Task to carry out
Please keep pictures out and return the lines below exactly, from the one holding "ATOM 100 O O" through the last, both included.

Records for the exercise START

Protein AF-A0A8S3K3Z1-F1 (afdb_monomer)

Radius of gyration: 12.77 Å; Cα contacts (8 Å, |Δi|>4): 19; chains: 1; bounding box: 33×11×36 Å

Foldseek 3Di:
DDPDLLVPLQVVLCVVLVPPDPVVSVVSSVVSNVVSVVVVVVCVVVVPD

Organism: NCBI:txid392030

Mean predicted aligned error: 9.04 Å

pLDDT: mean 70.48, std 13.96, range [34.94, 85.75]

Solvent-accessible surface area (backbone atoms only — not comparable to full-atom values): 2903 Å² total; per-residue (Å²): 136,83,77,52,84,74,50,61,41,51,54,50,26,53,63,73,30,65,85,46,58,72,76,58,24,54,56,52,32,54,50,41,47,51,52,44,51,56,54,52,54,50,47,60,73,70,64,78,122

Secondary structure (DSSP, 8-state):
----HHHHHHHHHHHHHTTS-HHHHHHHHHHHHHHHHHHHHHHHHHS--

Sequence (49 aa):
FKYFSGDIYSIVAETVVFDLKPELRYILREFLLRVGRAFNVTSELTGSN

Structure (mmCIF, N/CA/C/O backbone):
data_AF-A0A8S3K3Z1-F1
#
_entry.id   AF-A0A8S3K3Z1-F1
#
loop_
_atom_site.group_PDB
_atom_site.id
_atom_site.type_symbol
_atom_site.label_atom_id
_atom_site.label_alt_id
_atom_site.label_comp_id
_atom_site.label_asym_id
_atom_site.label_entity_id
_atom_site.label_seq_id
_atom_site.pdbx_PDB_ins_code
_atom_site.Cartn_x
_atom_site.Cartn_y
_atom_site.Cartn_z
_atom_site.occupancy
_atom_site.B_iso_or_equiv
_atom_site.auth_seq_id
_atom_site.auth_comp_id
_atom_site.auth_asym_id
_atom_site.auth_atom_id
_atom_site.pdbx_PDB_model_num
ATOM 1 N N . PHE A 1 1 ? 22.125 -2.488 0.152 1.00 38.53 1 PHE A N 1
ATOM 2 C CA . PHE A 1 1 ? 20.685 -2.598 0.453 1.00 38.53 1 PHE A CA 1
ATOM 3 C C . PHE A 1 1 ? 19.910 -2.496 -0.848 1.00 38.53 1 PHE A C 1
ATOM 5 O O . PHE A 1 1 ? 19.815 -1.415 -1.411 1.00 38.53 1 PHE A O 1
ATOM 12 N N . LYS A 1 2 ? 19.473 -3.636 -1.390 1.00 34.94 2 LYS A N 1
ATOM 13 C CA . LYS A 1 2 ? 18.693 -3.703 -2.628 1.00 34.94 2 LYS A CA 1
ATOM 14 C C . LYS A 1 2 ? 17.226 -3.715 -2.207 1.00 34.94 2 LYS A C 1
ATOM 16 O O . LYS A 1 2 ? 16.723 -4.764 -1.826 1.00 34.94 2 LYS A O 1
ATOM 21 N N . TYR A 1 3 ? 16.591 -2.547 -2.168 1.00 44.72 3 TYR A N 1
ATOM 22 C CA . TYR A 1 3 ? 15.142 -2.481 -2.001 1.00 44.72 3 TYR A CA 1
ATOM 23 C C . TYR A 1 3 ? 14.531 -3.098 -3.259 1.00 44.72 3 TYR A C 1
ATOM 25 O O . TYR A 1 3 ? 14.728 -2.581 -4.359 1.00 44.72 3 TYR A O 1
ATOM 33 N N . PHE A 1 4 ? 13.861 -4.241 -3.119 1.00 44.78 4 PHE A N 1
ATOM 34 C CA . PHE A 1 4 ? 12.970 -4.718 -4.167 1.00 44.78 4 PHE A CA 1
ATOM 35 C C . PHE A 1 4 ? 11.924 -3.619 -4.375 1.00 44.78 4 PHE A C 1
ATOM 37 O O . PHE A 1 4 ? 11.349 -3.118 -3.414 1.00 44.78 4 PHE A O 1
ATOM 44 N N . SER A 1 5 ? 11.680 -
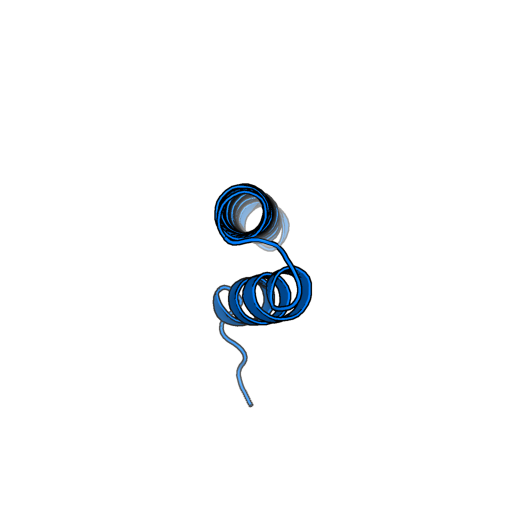3.205 -5.614 1.00 50.41 5 SER A N 1
ATOM 45 C CA . SER A 1 5 ? 10.715 -2.144 -5.940 1.00 50.41 5 SER A CA 1
ATOM 46 C C . SER A 1 5 ? 9.277 -2.458 -5.481 1.00 50.41 5 SER A C 1
ATOM 48 O O . SER A 1 5 ? 8.455 -1.552 -5.378 1.00 50.41 5 SER A O 1
ATOM 50 N N . GLY A 1 6 ? 8.990 -3.709 -5.100 1.00 52.56 6 GLY A N 1
ATOM 51 C CA . GLY A 1 6 ? 7.757 -4.108 -4.408 1.00 52.56 6 GLY A CA 1
ATOM 52 C C . GLY A 1 6 ? 7.695 -3.783 -2.903 1.00 52.56 6 GLY A C 1
ATOM 53 O O . GLY A 1 6 ? 6.597 -3.721 -2.347 1.00 52.56 6 GLY A O 1
ATOM 54 N N . ASP A 1 7 ? 8.829 -3.536 -2.240 1.00 63.81 7 ASP A N 1
ATOM 55 C CA . ASP A 1 7 ? 8.891 -3.329 -0.783 1.00 63.81 7 ASP A CA 1
ATOM 56 C C . ASP A 1 7 ? 8.585 -1.891 -0.365 1.00 63.81 7 ASP A C 1
ATOM 58 O O . ASP A 1 7 ? 7.907 -1.672 0.639 1.00 63.81 7 ASP A O 1
ATOM 62 N N . ILE A 1 8 ? 9.046 -0.888 -1.120 1.00 71.00 8 ILE A N 1
ATOM 63 C CA . ILE A 1 8 ? 8.941 0.507 -0.666 1.00 71.00 8 ILE A CA 1
ATOM 64 C C . ILE A 1 8 ? 7.485 0.977 -0.579 1.00 71.00 8 ILE A C 1
ATOM 66 O O . ILE A 1 8 ? 7.101 1.633 0.386 1.00 71.00 8 ILE A O 1
ATOM 70 N N . TYR A 1 9 ? 6.643 0.562 -1.527 1.00 67.44 9 TYR A N 1
ATOM 71 C CA . TYR A 1 9 ? 5.217 0.879 -1.508 1.00 67.44 9 TYR A CA 1
ATOM 72 C C . TYR A 1 9 ? 4.465 0.123 -0.413 1.00 67.44 9 TYR A C 1
ATOM 74 O O . TYR A 1 9 ? 3.519 0.673 0.143 1.00 67.44 9 TYR A O 1
ATOM 82 N N . SER A 1 10 ? 4.901 -1.088 -0.054 1.00 69.38 10 SER A N 1
ATOM 83 C CA . SER A 1 10 ? 4.329 -1.828 1.078 1.00 69.38 10 SER A CA 1
ATOM 84 C C . SER A 1 10 ? 4.658 -1.146 2.408 1.00 69.38 10 SER A C 1
ATOM 86 O O . SER A 1 10 ? 3.768 -0.944 3.227 1.00 69.38 10 SER A O 1
ATOM 88 N N . ILE A 1 11 ? 5.905 -0.706 2.601 1.00 75.75 11 ILE A N 1
ATOM 89 C CA . ILE A 1 11 ? 6.334 0.006 3.816 1.00 75.75 11 ILE A CA 1
ATOM 90 C C . ILE A 1 11 ? 5.620 1.358 3.947 1
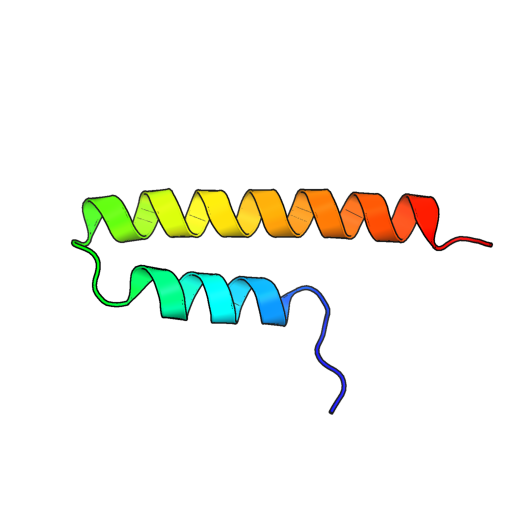.00 75.75 11 ILE A C 1
ATOM 92 O O . ILE A 1 11 ? 5.137 1.705 5.026 1.00 75.75 11 ILE A O 1
ATOM 96 N N . VAL A 1 12 ? 5.516 2.117 2.852 1.00 72.75 12 VAL A N 1
ATOM 97 C CA . VAL A 1 12 ? 4.783 3.392 2.836 1.00 72.75 12 VAL A CA 1
ATOM 98 C C . VAL A 1 12 ? 3.298 3.159 3.095 1.00 72.75 12 VAL A C 1
ATOM 100 O O . VAL A 1 12 ? 2.713 3.889 3.892 1.00 72.75 12 VAL A O 1
ATOM 103 N N . ALA A 1 13 ? 2.699 2.127 2.491 1.00 72.31 13 ALA A N 1
ATOM 104 C CA . ALA A 1 13 ? 1.306 1.781 2.737 1.00 72.31 13 ALA A CA 1
ATOM 105 C C . ALA A 1 13 ? 1.061 1.492 4.220 1.00 72.31 13 ALA A C 1
ATOM 107 O O . ALA A 1 13 ? 0.177 2.115 4.788 1.00 72.31 13 ALA A O 1
ATOM 108 N N . GLU A 1 14 ? 1.867 0.644 4.865 1.00 77.38 14 GLU A N 1
ATOM 109 C CA . GLU A 1 14 ? 1.734 0.345 6.300 1.00 77.38 14 GLU A CA 1
ATOM 110 C C . GLU A 1 14 ? 1.952 1.580 7.190 1.00 77.38 14 GLU A C 1
ATOM 112 O O . GLU A 1 14 ? 1.214 1.795 8.150 1.00 77.38 14 GLU A O 1
ATOM
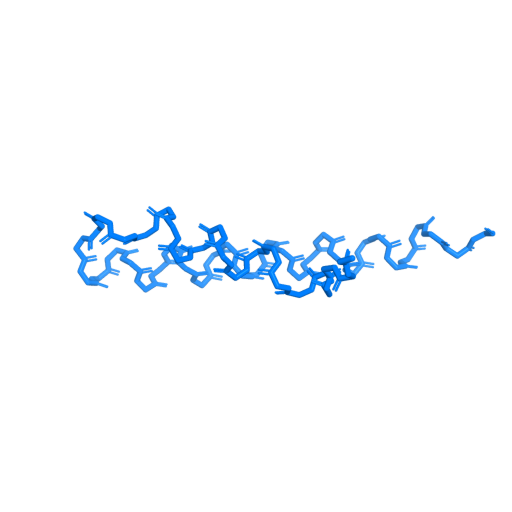 117 N N . THR A 1 15 ? 2.925 2.430 6.853 1.00 77.81 15 THR A N 1
ATOM 118 C CA . THR A 1 15 ? 3.261 3.621 7.651 1.00 77.81 15 THR A CA 1
ATOM 119 C C . THR A 1 15 ? 2.156 4.675 7.591 1.00 77.81 15 THR A C 1
ATOM 121 O O . THR A 1 15 ? 1.773 5.236 8.614 1.00 77.81 15 THR A O 1
ATOM 124 N N . VAL A 1 16 ? 1.607 4.931 6.401 1.00 76.25 16 VAL A N 1
ATOM 125 C CA . VAL A 1 16 ? 0.539 5.924 6.197 1.00 76.25 16 VAL A CA 1
ATOM 126 C C . 
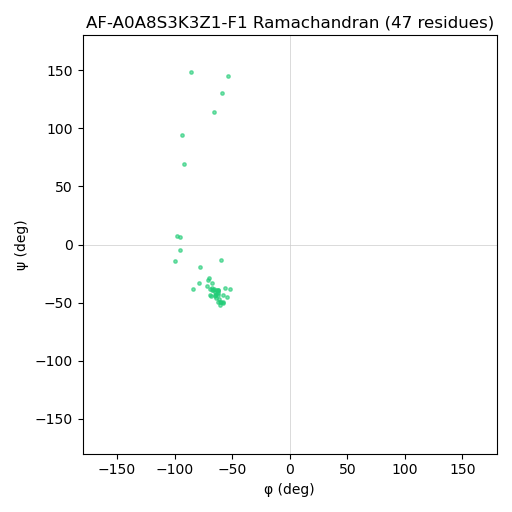VAL A 1 16 ? -0.762 5.488 6.870 1.00 76.25 16 VAL A C 1
ATOM 128 O O . VAL A 1 16 ? -1.527 6.325 7.347 1.00 76.25 16 VAL A O 1
ATOM 131 N N . VAL A 1 17 ? -1.026 4.182 6.926 1.00 77.19 17 VAL A N 1
ATOM 132 C CA . VAL A 1 17 ? -2.298 3.656 7.435 1.00 77.19 17 VAL A CA 1
ATOM 133 C C . VAL A 1 17 ? -2.264 3.260 8.914 1.00 77.19 17 VAL A C 1
ATOM 135 O O . VAL A 1 17 ? -3.308 2.895 9.464 1.00 77.19 17 VAL A O 1
ATOM 138 N N . PHE A 1 18 ? -1.098 3.335 9.564 1.00 79.94 18 PHE A N 1
ATOM 139 C CA . PHE A 1 18 ? -0.885 2.869 10.938 1.00 79.94 18 PHE A CA 1
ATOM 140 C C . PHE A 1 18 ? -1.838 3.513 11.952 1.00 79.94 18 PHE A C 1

Records for the exercise END

Answer to this exercise
ATOM 100 O O . VAL A 1 12 ? 2.713 3.889 3.892 1.00 72.75 12 VAL A O 1
ATOM 103 N N . ALA A 1 13 ? 2.699 2.127 2.491 1.00 72.31 13 ALA A N 1
ATOM 104 C CA . ALA A 1 13 ? 1.306 1.781 2.737 1.00 72.31 13 ALA A CA 1
ATOM 105 C C . ALA A 1 13 ? 1.061 1.492 4.220 1.00 72.31 13 ALA A C 1
ATOM 107 O O . ALA A 1 13 ? 0.177 2.115 4.788 1.00 72.31 13 ALA A O 1
ATOM 108 N N . GLU A 1 14 ? 1.867 0.644 4.865 1.00 77.38 14 GLU A N 1
ATOM 109 C CA . GLU A 1 14 ? 1.734 0.345 6.300 1.00 77.38 14 GLU A CA 1
ATOM 110 C C . GLU A 1 14 ? 1.952 1.580 7.190 1.00 77.38 14 GLU A C 1
ATOM 112 O O . GLU A 1 14 ? 1.214 1.795 8.150 1.00 77.38 14 GLU A O 1
ATOM
 117 N N . THR A 1 15 ? 2.925 2.430 6.853 1.00 77.81 15 THR A N 1
ATOM 118 C CA . THR A 1 15 ? 3.261 3.621 7.651 1.00 77.81 15 THR A CA 1
ATOM 119 C C . THR A 1 15 ? 2.156 4.675 7.591 1.00 77.81 15 THR A C 1
ATOM 121 O O . THR A 1 15 ? 1.773 5.236 8.614 1.00 77.81 15 THR A O 1
ATOM 124 N N . VAL A 1 16 ? 1.607 4.931 6.401 1.00 76.25 16 VAL A N 1
ATOM 125 C CA . VAL A 1 16 ? 0.539 5.924 6.197 1.00 76.25 16 VAL A CA 1
ATOM 126 C C . 
VAL A 1 16 ? -0.762 5.488 6.870 1.00 76.25 16 VAL A C 1
ATOM 128 O O . VAL A 1 16 ? -1.527 6.325 7.347 1.00 76.25 16 VAL A O 1
ATOM 131 N N . VAL A 1 17 ? -1.026 4.182 6.926 1.00 77.19 17 VAL A N 1
ATOM 132 C CA . VAL A 1 17 ? -2.298 3.656 7.435 1.00 77.19 17 VAL A CA 1
ATOM 133 C C . VAL A 1 17 ? -2.264 3.260 8.914 1.00 77.19 17 VAL A C 1
ATOM 135 O O . VAL A 1 17 ? -3.308 2.895 9.464 1.00 77.19 17 VAL A O 1
ATOM 138 N N . PHE A 1 18 ? -1.098 3.335 9.564 1.00 79.94 18 PHE A N 1
ATOM 139 C CA . PHE A 1 18 ? -0.885 2.869 10.938 1.00 79.94 18 PHE A CA 1
ATOM 140 C C . PHE A 1 18 ? -1.838 3.513 11.952 1.00 79.94 18 PHE A C 1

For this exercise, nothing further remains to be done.